Problem to work on: The lines from the one holding "ATOM 333 C C" to the end of the records below, exactly as written, are the only thing to return.

»»

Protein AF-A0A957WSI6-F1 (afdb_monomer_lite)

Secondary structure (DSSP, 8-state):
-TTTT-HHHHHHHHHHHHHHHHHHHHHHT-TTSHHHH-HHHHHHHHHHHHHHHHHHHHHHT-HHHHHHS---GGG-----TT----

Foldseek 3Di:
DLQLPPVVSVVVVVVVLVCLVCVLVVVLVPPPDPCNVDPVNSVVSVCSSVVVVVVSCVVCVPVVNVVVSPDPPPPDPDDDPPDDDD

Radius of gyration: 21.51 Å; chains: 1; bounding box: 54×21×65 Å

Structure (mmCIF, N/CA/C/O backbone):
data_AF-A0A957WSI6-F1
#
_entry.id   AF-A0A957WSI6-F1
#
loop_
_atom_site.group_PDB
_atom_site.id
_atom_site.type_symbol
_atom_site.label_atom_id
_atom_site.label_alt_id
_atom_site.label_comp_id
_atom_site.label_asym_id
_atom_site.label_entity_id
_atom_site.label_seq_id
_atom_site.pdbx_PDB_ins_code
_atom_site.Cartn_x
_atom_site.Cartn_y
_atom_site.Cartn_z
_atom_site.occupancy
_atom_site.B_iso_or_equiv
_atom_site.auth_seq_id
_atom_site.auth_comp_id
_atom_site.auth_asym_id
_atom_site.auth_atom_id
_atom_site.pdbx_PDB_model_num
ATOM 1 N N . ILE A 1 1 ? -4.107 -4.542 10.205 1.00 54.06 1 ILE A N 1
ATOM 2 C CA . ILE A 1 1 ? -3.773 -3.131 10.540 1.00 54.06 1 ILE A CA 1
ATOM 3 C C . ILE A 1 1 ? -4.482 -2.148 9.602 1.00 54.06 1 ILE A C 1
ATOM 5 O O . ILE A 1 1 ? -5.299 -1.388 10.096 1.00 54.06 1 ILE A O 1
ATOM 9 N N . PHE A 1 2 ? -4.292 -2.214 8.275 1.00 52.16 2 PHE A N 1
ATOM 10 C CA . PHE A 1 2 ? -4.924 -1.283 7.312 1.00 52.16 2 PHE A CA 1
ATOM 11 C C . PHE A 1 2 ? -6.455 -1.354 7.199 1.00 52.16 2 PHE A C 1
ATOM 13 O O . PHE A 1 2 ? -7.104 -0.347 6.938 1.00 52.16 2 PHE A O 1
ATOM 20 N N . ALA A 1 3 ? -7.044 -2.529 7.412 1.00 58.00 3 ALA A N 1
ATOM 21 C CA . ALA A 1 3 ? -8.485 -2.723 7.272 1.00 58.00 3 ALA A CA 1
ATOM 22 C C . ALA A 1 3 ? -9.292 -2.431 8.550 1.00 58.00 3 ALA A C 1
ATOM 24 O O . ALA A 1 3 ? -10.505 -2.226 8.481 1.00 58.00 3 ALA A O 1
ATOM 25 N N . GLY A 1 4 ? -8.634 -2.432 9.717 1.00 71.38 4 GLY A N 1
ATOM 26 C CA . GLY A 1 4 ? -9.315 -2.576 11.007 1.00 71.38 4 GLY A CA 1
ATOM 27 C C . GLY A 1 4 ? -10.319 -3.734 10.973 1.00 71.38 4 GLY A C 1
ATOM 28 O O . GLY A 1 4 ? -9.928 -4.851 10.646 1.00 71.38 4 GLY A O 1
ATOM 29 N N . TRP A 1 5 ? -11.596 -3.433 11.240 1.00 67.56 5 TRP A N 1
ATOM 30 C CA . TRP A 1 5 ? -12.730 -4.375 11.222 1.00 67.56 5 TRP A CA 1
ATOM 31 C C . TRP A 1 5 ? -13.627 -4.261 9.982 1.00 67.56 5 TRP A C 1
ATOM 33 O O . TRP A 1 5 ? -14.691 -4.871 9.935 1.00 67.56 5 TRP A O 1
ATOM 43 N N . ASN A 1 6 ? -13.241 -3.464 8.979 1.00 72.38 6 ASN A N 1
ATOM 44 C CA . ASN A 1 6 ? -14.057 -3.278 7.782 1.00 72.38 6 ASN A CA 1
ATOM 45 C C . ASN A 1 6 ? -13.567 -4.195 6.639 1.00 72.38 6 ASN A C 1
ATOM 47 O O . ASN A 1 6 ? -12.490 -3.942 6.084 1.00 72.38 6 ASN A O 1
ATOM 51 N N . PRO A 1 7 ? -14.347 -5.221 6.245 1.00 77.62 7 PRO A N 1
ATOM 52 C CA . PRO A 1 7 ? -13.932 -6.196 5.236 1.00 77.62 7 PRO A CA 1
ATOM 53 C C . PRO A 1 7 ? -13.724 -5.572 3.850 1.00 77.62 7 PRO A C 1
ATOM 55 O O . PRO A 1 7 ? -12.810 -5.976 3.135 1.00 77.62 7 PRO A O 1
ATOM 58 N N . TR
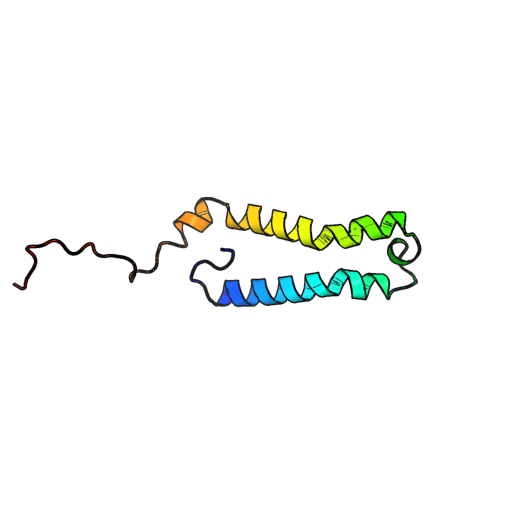P A 1 8 ? -14.475 -4.528 3.483 1.00 80.69 8 TRP A N 1
ATOM 59 C CA . TRP A 1 8 ? -14.305 -3.846 2.193 1.00 80.69 8 TRP A CA 1
ATOM 60 C C . TRP A 1 8 ? -12.943 -3.165 2.067 1.00 80.69 8 TRP A C 1
ATOM 62 O O . TRP A 1 8 ? -12.294 -3.234 1.023 1.00 80.69 8 TRP A O 1
ATOM 72 N N . ARG A 1 9 ? -12.463 -2.560 3.158 1.00 76.38 9 ARG A N 1
ATOM 73 C CA . ARG A 1 9 ? -11.125 -1.952 3.198 1.00 76.38 9 ARG A CA 1
ATOM 74 C C . ARG A 1 9 ? -10.021 -3.008 3.138 1.00 76.38 9 ARG A C 1
ATOM 76 O O . ARG A 1 9 ? -8.982 -2.748 2.537 1.00 76.38 9 ARG A O 1
ATOM 83 N N . ALA A 1 10 ? -10.247 -4.192 3.718 1.00 81.25 10 ALA A N 1
ATOM 84 C CA . ALA A 1 10 ? -9.326 -5.324 3.589 1.00 81.25 10 ALA A CA 1
ATOM 85 C C . ALA A 1 10 ? -9.204 -5.782 2.133 1.00 81.25 10 ALA A C 1
ATOM 87 O O . ALA A 1 10 ? -8.093 -5.970 1.642 1.00 81.25 10 ALA A O 1
ATOM 88 N N . LEU A 1 11 ? -10.339 -5.897 1.444 1.00 85.25 11 LEU A N 1
ATOM 89 C CA . LEU A 1 11 ? -10.417 -6.348 0.057 1.00 85.25 11 LEU A CA 1
ATOM 90 C C . LEU A 1 11 ? -9.692 -5.383 -0.8
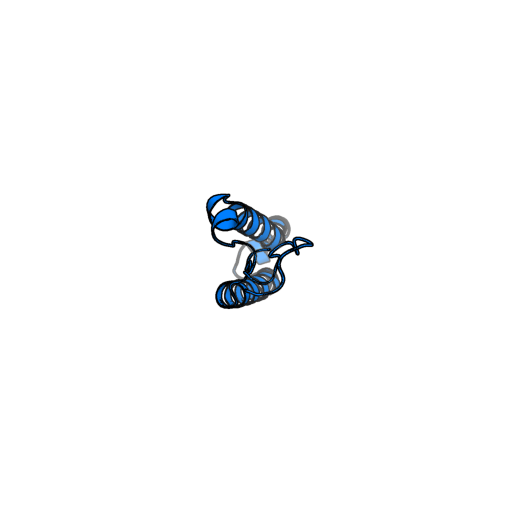92 1.00 85.25 11 LEU A C 1
ATOM 92 O O . LEU A 1 11 ? -8.843 -5.810 -1.673 1.00 85.25 11 LEU A O 1
ATOM 96 N N . MET A 1 12 ? -9.940 -4.075 -0.755 1.00 84.56 12 MET A N 1
ATOM 97 C CA . MET A 1 12 ? -9.218 -3.051 -1.522 1.00 84.56 12 MET A CA 1
ATOM 98 C C . MET A 1 12 ? -7.712 -3.067 -1.236 1.00 84.56 12 MET A C 1
ATOM 100 O O . MET A 1 12 ? -6.906 -3.021 -2.163 1.00 84.56 12 MET A O 1
ATOM 104 N N . GLY A 1 13 ? -7.321 -3.164 0.040 1.00 82.12 13 GLY A N 1
ATOM 105 C CA . GLY A 1 13 ? -5.913 -3.215 0.431 1.00 82.12 13 GLY A CA 1
ATOM 106 C C . GLY A 1 13 ? -5.186 -4.433 -0.142 1.00 82.12 13 GLY A C 1
ATOM 107 O O . GLY A 1 13 ? -4.069 -4.297 -0.636 1.00 82.12 13 GLY A O 1
ATOM 108 N N . ALA A 1 14 ? -5.833 -5.601 -0.136 1.00 84.88 14 ALA A N 1
ATOM 109 C CA . ALA A 1 14 ? -5.285 -6.830 -0.703 1.00 84.88 14 ALA A CA 1
ATOM 110 C C . ALA A 1 14 ? -5.080 -6.724 -2.223 1.00 84.88 14 ALA A C 1
ATOM 112 O O . ALA A 1 14 ? -4.020 -7.105 -2.721 1.00 84.88 14 ALA A O 1
ATOM 113 N N . TYR A 1 15 ? -6.048 -6.152 -2.947 1.00 87.44 15 TYR A N 1
ATOM 114 C CA . TYR A 1 15 ? -5.945 -5.956 -4.397 1.00 87.44 15 TYR A CA 1
ATOM 115 C C . TYR A 1 15 ? -4.802 -5.009 -4.776 1.00 87.44 15 TYR A C 1
ATOM 117 O O . TYR A 1 15 ? -3.989 -5.332 -5.642 1.00 87.44 15 TYR A O 1
ATOM 125 N N . ILE A 1 16 ? -4.699 -3.864 -4.093 1.00 86.31 16 ILE A N 1
ATOM 126 C CA . ILE A 1 16 ? -3.641 -2.880 -4.352 1.00 86.31 16 ILE A CA 1
ATOM 127 C C . ILE A 1 16 ? -2.267 -3.476 -4.024 1.00 86.31 16 ILE A C 1
ATOM 129 O O . ILE A 1 16 ? -1.330 -3.330 -4.805 1.00 86.31 16 ILE A O 1
ATOM 133 N N . PHE A 1 17 ? -2.145 -4.201 -2.910 1.00 85.75 17 PHE A N 1
ATOM 134 C CA . PHE A 1 17 ? -0.888 -4.845 -2.530 1.00 85.75 17 PHE A CA 1
ATOM 135 C C . PHE A 1 17 ? -0.464 -5.934 -3.529 1.00 85.75 17 PHE A C 1
ATOM 137 O O . PHE A 1 17 ? 0.713 -6.029 -3.877 1.00 85.75 17 PHE A O 1
ATOM 144 N N . GLY A 1 18 ? -1.419 -6.720 -4.038 1.00 86.75 18 GLY A N 1
ATOM 145 C CA . GLY A 1 18 ? -1.172 -7.699 -5.098 1.00 86.75 18 GLY A CA 1
ATOM 146 C C . GLY A 1 18 ? -0.684 -7.048 -6.394 1.00 86.75 18 GLY A C 1
ATOM 147 O O . GLY A 1 18 ? 0.319 -7.487 -6.958 1.00 86.75 18 GLY A O 1
ATOM 148 N N . ALA A 1 19 ? -1.334 -5.962 -6.822 1.00 86.56 19 ALA A N 1
ATOM 149 C CA . ALA A 1 19 ? -0.925 -5.204 -8.002 1.00 86.56 19 ALA A CA 1
ATOM 150 C C . ALA A 1 19 ? 0.488 -4.622 -7.840 1.00 86.56 19 ALA A C 1
ATOM 152 O O . ALA A 1 19 ? 1.342 -4.825 -8.698 1.00 86.56 19 ALA A O 1
ATOM 153 N N . LEU A 1 20 ? 0.779 -3.981 -6.706 1.00 85.69 20 LEU A N 1
ATOM 154 C CA . LEU A 1 20 ? 2.088 -3.381 -6.42
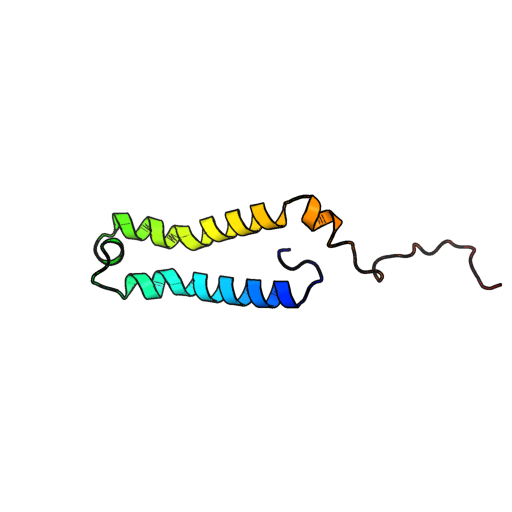6 1.00 85.69 20 LEU A CA 1
ATOM 155 C C . LEU A 1 20 ? 3.226 -4.390 -6.342 1.00 85.69 20 LEU A C 1
ATOM 157 O O . LEU A 1 20 ? 4.360 -4.049 -6.660 1.00 85.69 20 LEU A O 1
ATOM 161 N N . ARG A 1 21 ? 2.943 -5.627 -5.926 1.00 83.31 21 ARG A N 1
ATOM 162 C CA . ARG A 1 21 ? 3.947 -6.694 -5.913 1.00 83.31 21 ARG A CA 1
ATOM 163 C C . ARG A 1 21 ? 4.376 -7.094 -7.326 1.00 83.31 21 ARG A C 1
ATOM 165 O O . ARG A 1 21 ? 5.531 -7.458 -7.522 1.00 83.31 21 ARG A O 1
ATOM 172 N N . ARG A 1 22 ? 3.458 -7.040 -8.294 1.00 85.81 22 ARG A N 1
ATOM 173 C CA . ARG A 1 22 ? 3.717 -7.393 -9.698 1.00 85.81 22 ARG A CA 1
ATOM 174 C C . ARG A 1 22 ? 4.222 -6.206 -10.528 1.00 85.81 22 ARG A C 1
ATOM 176 O O . ARG A 1 22 ? 4.975 -6.398 -11.474 1.00 85.81 22 ARG A O 1
ATOM 183 N N . LEU A 1 23 ? 3.872 -4.988 -10.126 1.00 83.88 23 LEU A N 1
ATOM 184 C CA . LEU A 1 23 ? 4.152 -3.748 -10.851 1.00 83.88 23 LEU A CA 1
ATOM 185 C C . LEU A 1 23 ? 5.635 -3.555 -11.246 1.00 83.88 23 LEU A C 1
ATOM 187 O O . LEU A 1 23 ? 5.876 -3.196 -12.396 1.00 83.88 23 LEU A O 1
ATOM 191 N N . PRO A 1 24 ? 6.645 -3.841 -10.394 1.00 79.56 24 PRO A N 1
ATOM 192 C CA . PRO A 1 24 ? 8.049 -3.742 -10.797 1.00 79.56 24 PRO A CA 1
ATOM 193 C C . PRO A 1 24 ? 8.424 -4.706 -11.929 1.00 79.56 24 PRO A C 1
ATOM 195 O O . PRO A 1 24 ? 9.187 -4.325 -12.809 1.00 79.56 24 PRO A O 1
ATOM 198 N N . LEU A 1 25 ? 7.871 -5.925 -11.931 1.00 80.38 25 LEU A N 1
ATOM 199 C CA . LEU A 1 25 ? 8.113 -6.925 -12.979 1.00 80.38 25 LEU A CA 1
ATOM 200 C C . LEU A 1 25 ? 7.460 -6.504 -14.298 1.00 80.38 25 LEU A C 1
ATOM 202 O O . LEU A 1 25 ? 8.100 -6.562 -15.345 1.00 80.38 25 LEU A O 1
ATOM 206 N N . ASP A 1 26 ? 6.213 -6.033 -14.238 1.00 83.00 26 ASP A N 1
ATOM 207 C CA . ASP A 1 26 ? 5.494 -5.569 -15.427 1.00 83.00 26 ASP A CA 1
ATOM 208 C C . ASP A 1 26 ? 6.183 -4.330 -16.038 1.00 83.00 26 ASP A C 1
ATOM 210 O O . ASP A 1 26 ? 6.305 -4.238 -17.255 1.00 83.00 26 ASP A O 1
ATOM 214 N N . LEU A 1 27 ? 6.702 -3.405 -15.218 1.00 78.31 27 LEU A N 1
ATOM 215 C CA . LEU A 1 27 ? 7.449 -2.237 -15.706 1.00 78.31 27 LEU A CA 1
ATOM 216 C C . LEU A 1 27 ? 8.848 -2.581 -16.241 1.00 78.31 27 LEU A C 1
ATOM 218 O O . LEU A 1 27 ? 9.298 -1.941 -17.187 1.00 78.31 27 LEU A O 1
ATOM 222 N N . GLN A 1 28 ? 9.533 -3.575 -15.669 1.00 73.50 28 GLN A N 1
ATOM 223 C CA . GLN A 1 28 ? 10.824 -4.057 -16.184 1.00 73.50 28 GLN A CA 1
ATOM 224 C C . GLN A 1 28 ? 10.681 -4.772 -17.535 1.00 73.50 28 GLN A C 1
ATOM 226 O O . GLN A 1 28 ? 11.605 -4.739 -18.343 1.00 73.50 28 GLN A O 1
ATOM 231 N N . ALA A 1 29 ? 9.523 -5.378 -17.814 1.00 76.88 29 ALA A N 1
ATOM 232 C CA . ALA A 1 29 ? 9.237 -6.010 -19.103 1.00 76.88 29 ALA A CA 1
ATOM 233 C C . ALA A 1 29 ? 9.017 -4.996 -20.246 1.00 76.88 29 ALA A C 1
ATOM 235 O O . ALA A 1 29 ? 9.072 -5.355 -21.424 1.00 76.88 29 ALA A O 1
ATOM 236 N N . ILE A 1 30 ? 8.775 -3.723 -19.922 1.00 80.00 30 ILE A N 1
ATOM 237 C CA . ILE A 1 30 ? 8.520 -2.667 -20.899 1.00 80.00 30 ILE A CA 1
ATOM 238 C C . ILE A 1 30 ? 9.853 -2.036 -21.323 1.00 80.00 30 ILE A C 1
ATOM 240 O O . ILE A 1 30 ? 10.337 -1.077 -20.727 1.00 80.00 30 ILE A O 1
ATOM 244 N N . ALA A 1 31 ? 10.435 -2.562 -22.402 1.00 65.94 31 ALA A N 1
ATOM 245 C CA . ALA A 1 31 ? 11.770 -2.182 -22.878 1.00 65.94 31 ALA A CA 1
ATOM 246 C C . ALA A 1 31 ? 11.930 -0.703 -23.297 1.00 65.94 31 ALA A C 1
ATOM 248 O O . ALA A 1 31 ? 13.053 -0.207 -23.335 1.00 65.94 31 ALA A O 1
ATOM 249 N N . TRP A 1 32 ? 10.834 0.007 -23.607 1.00 71.44 32 TRP A N 1
ATOM 250 C CA . TRP A 1 32 ? 10.876 1.425 -24.004 1.00 71.44 32 TRP A CA 1
ATOM 251 C C . TRP A 1 32 ? 10.952 2.394 -22.816 1.00 71.44 32 TRP A C 1
ATOM 253 O O . TRP A 1 32 ? 11.217 3.581 -23.012 1.00 71.44 32 TRP A O 1
ATOM 263 N N . LEU A 1 33 ? 10.717 1.919 -21.588 1.00 71.44 33 LEU A N 1
ATOM 264 C CA . LEU A 1 33 ? 10.810 2.759 -20.401 1.00 71.44 33 LEU A CA 1
ATOM 265 C C . LEU A 1 33 ? 12.281 2.909 -19.974 1.00 71.44 33 LEU A C 1
ATOM 267 O O . LEU A 1 33 ? 12.960 1.902 -19.767 1.00 71.44 33 LEU A O 1
ATOM 271 N N . PRO A 1 34 ? 12.767 4.140 -19.720 1.00 65.00 34 PRO A N 1
ATOM 272 C CA . PRO A 1 34 ? 14.160 4.387 -19.327 1.00 65.00 34 PRO A CA 1
ATOM 273 C C . PRO A 1 34 ? 14.550 3.688 -18.013 1.00 65.00 34 PRO A C 1
ATOM 275 O O . PRO A 1 34 ? 15.725 3.425 -17.765 1.00 65.00 34 PRO A O 1
ATOM 278 N N . PHE A 1 35 ? 13.558 3.347 -17.186 1.00 66.25 35 PHE A N 1
ATOM 279 C CA . PHE A 1 35 ? 13.718 2.596 -15.942 1.00 66.25 35 PHE A CA 1
ATOM 280 C C . PHE A 1 35 ? 14.013 1.102 -16.151 1.00 66.25 35 PHE A C 1
ATOM 282 O O . PHE A 1 35 ? 14.608 0.489 -15.270 1.00 66.25 35 PHE A O 1
ATOM 289 N N . ALA A 1 36 ? 13.608 0.522 -17.288 1.00 63.25 36 ALA A N 1
ATOM 290 C CA . ALA A 1 36 ? 13.887 -0.871 -17.641 1.00 63.25 36 ALA A CA 1
ATOM 291 C C . ALA A 1 36 ? 15.267 -1.024 -18.301 1.00 63.25 36 ALA A C 1
ATOM 293 O O . ALA A 1 36 ? 15.946 -2.028 -18.103 1.00 63.25 36 ALA A O 1
ATOM 294 N N . SER A 1 37 ? 15.704 -0.013 -19.058 1.00 62.69 37 SER A N 1
ATOM 295 C CA . SER A 1 37 ? 16.975 -0.042 -19.793 1.00 62.69 37 SER A CA 1
ATOM 296 C C . SER A 1 37 ? 18.188 0.328 -18.930 1.00 62.69 37 SER A C 1
ATOM 298 O O . SER A 1 37 ? 19.305 -0.074 -19.247 1.00 62.69 37 SER A O 1
ATOM 300 N N . ASN A 1 38 ? 18.000 1.112 -17.858 1.00 69.00 38 ASN A N 1
ATOM 301 C CA . ASN A 1 38 ? 19.096 1.622 -17.034 1.00 69.00 38 ASN A CA 1
ATOM 302 
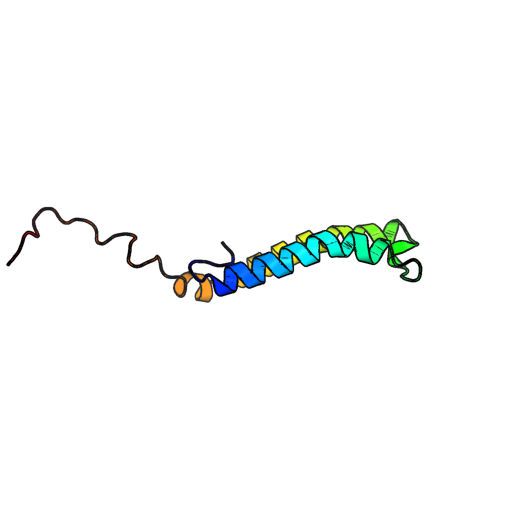C C . ASN A 1 38 ? 19.093 1.001 -15.617 1.00 69.00 38 ASN A C 1
ATOM 304 O O . ASN A 1 38 ? 18.196 1.303 -14.822 1.00 69.00 38 ASN A O 1
ATOM 308 N N . PRO A 1 39 ? 20.114 0.198 -15.251 1.00 68.19 39 PRO A N 1
ATOM 309 C CA . PRO A 1 39 ? 20.192 -0.476 -13.951 1.00 68.19 39 PRO A CA 1
ATOM 310 C C . PRO A 1 39 ? 20.141 0.477 -12.750 1.00 68.19 39 PRO A C 1
ATOM 312 O O . PRO A 1 39 ? 19.576 0.130 -11.715 1.00 68.19 39 PRO A O 1
ATOM 315 N N . ILE A 1 40 ? 20.682 1.696 -12.890 1.00 72.19 40 ILE A N 1
ATOM 316 C CA . ILE A 1 40 ? 20.653 2.718 -11.832 1.00 72.19 40 ILE A CA 1
ATOM 317 C C . ILE A 1 40 ? 19.222 3.208 -11.572 1.00 72.19 40 ILE A C 1
ATOM 319 O O . ILE A 1 40 ? 18.847 3.465 -10.428 1.00 72.19 40 ILE A O 1
ATOM 323 N N . LEU A 1 41 ? 18.407 3.324 -12.623 1.00 69.38 41 LEU A N 1
ATOM 324 C CA . LEU A 1 41 ? 17.031 3.807 -12.516 1.00 69.38 41 LEU A CA 1
ATOM 325 C C . LEU A 1 41 ? 16.075 2.708 -12.023 1.00 69.38 41 LEU A C 1
ATOM 327 O O . LEU A 1 41 ? 15.108 3.008 -11.321 1.00 69.38 41 LEU A O 1
ATOM 331 N N . GLY A 1 42 ? 16.374 1.438 -12.312 1.00 71.56 42 GLY A N 1
ATOM 332 C CA . GLY A 1 42 ? 15.594 0.284 -11.851 1.00 71.56 42 GLY A CA 1
ATOM 333 C C . GLY A 1 42 ? 15.564 0.104 -10.325 1.00 71.56 42 GLY A C 1
ATOM 334 O O . GLY A 1 42 ? 14.590 -0.424 -9.784 1.00 71.56 42 GLY A O 1
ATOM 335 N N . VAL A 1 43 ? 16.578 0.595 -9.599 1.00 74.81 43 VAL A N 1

««

Response to this exercise:
ATOM 333 C C . GLY A 1 42 ? 15.564 0.104 -10.325 1.00 71.56 42 GLY A C 1
ATOM 334 O O . GLY A 1 42 ? 14.590 -0.424 -9.784 1.00 71.56 42 GLY A O 1
ATOM 335 N N . VAL A 1 43 ? 16.578 0.595 -9.599 1.00 74.81 43 VAL A N 1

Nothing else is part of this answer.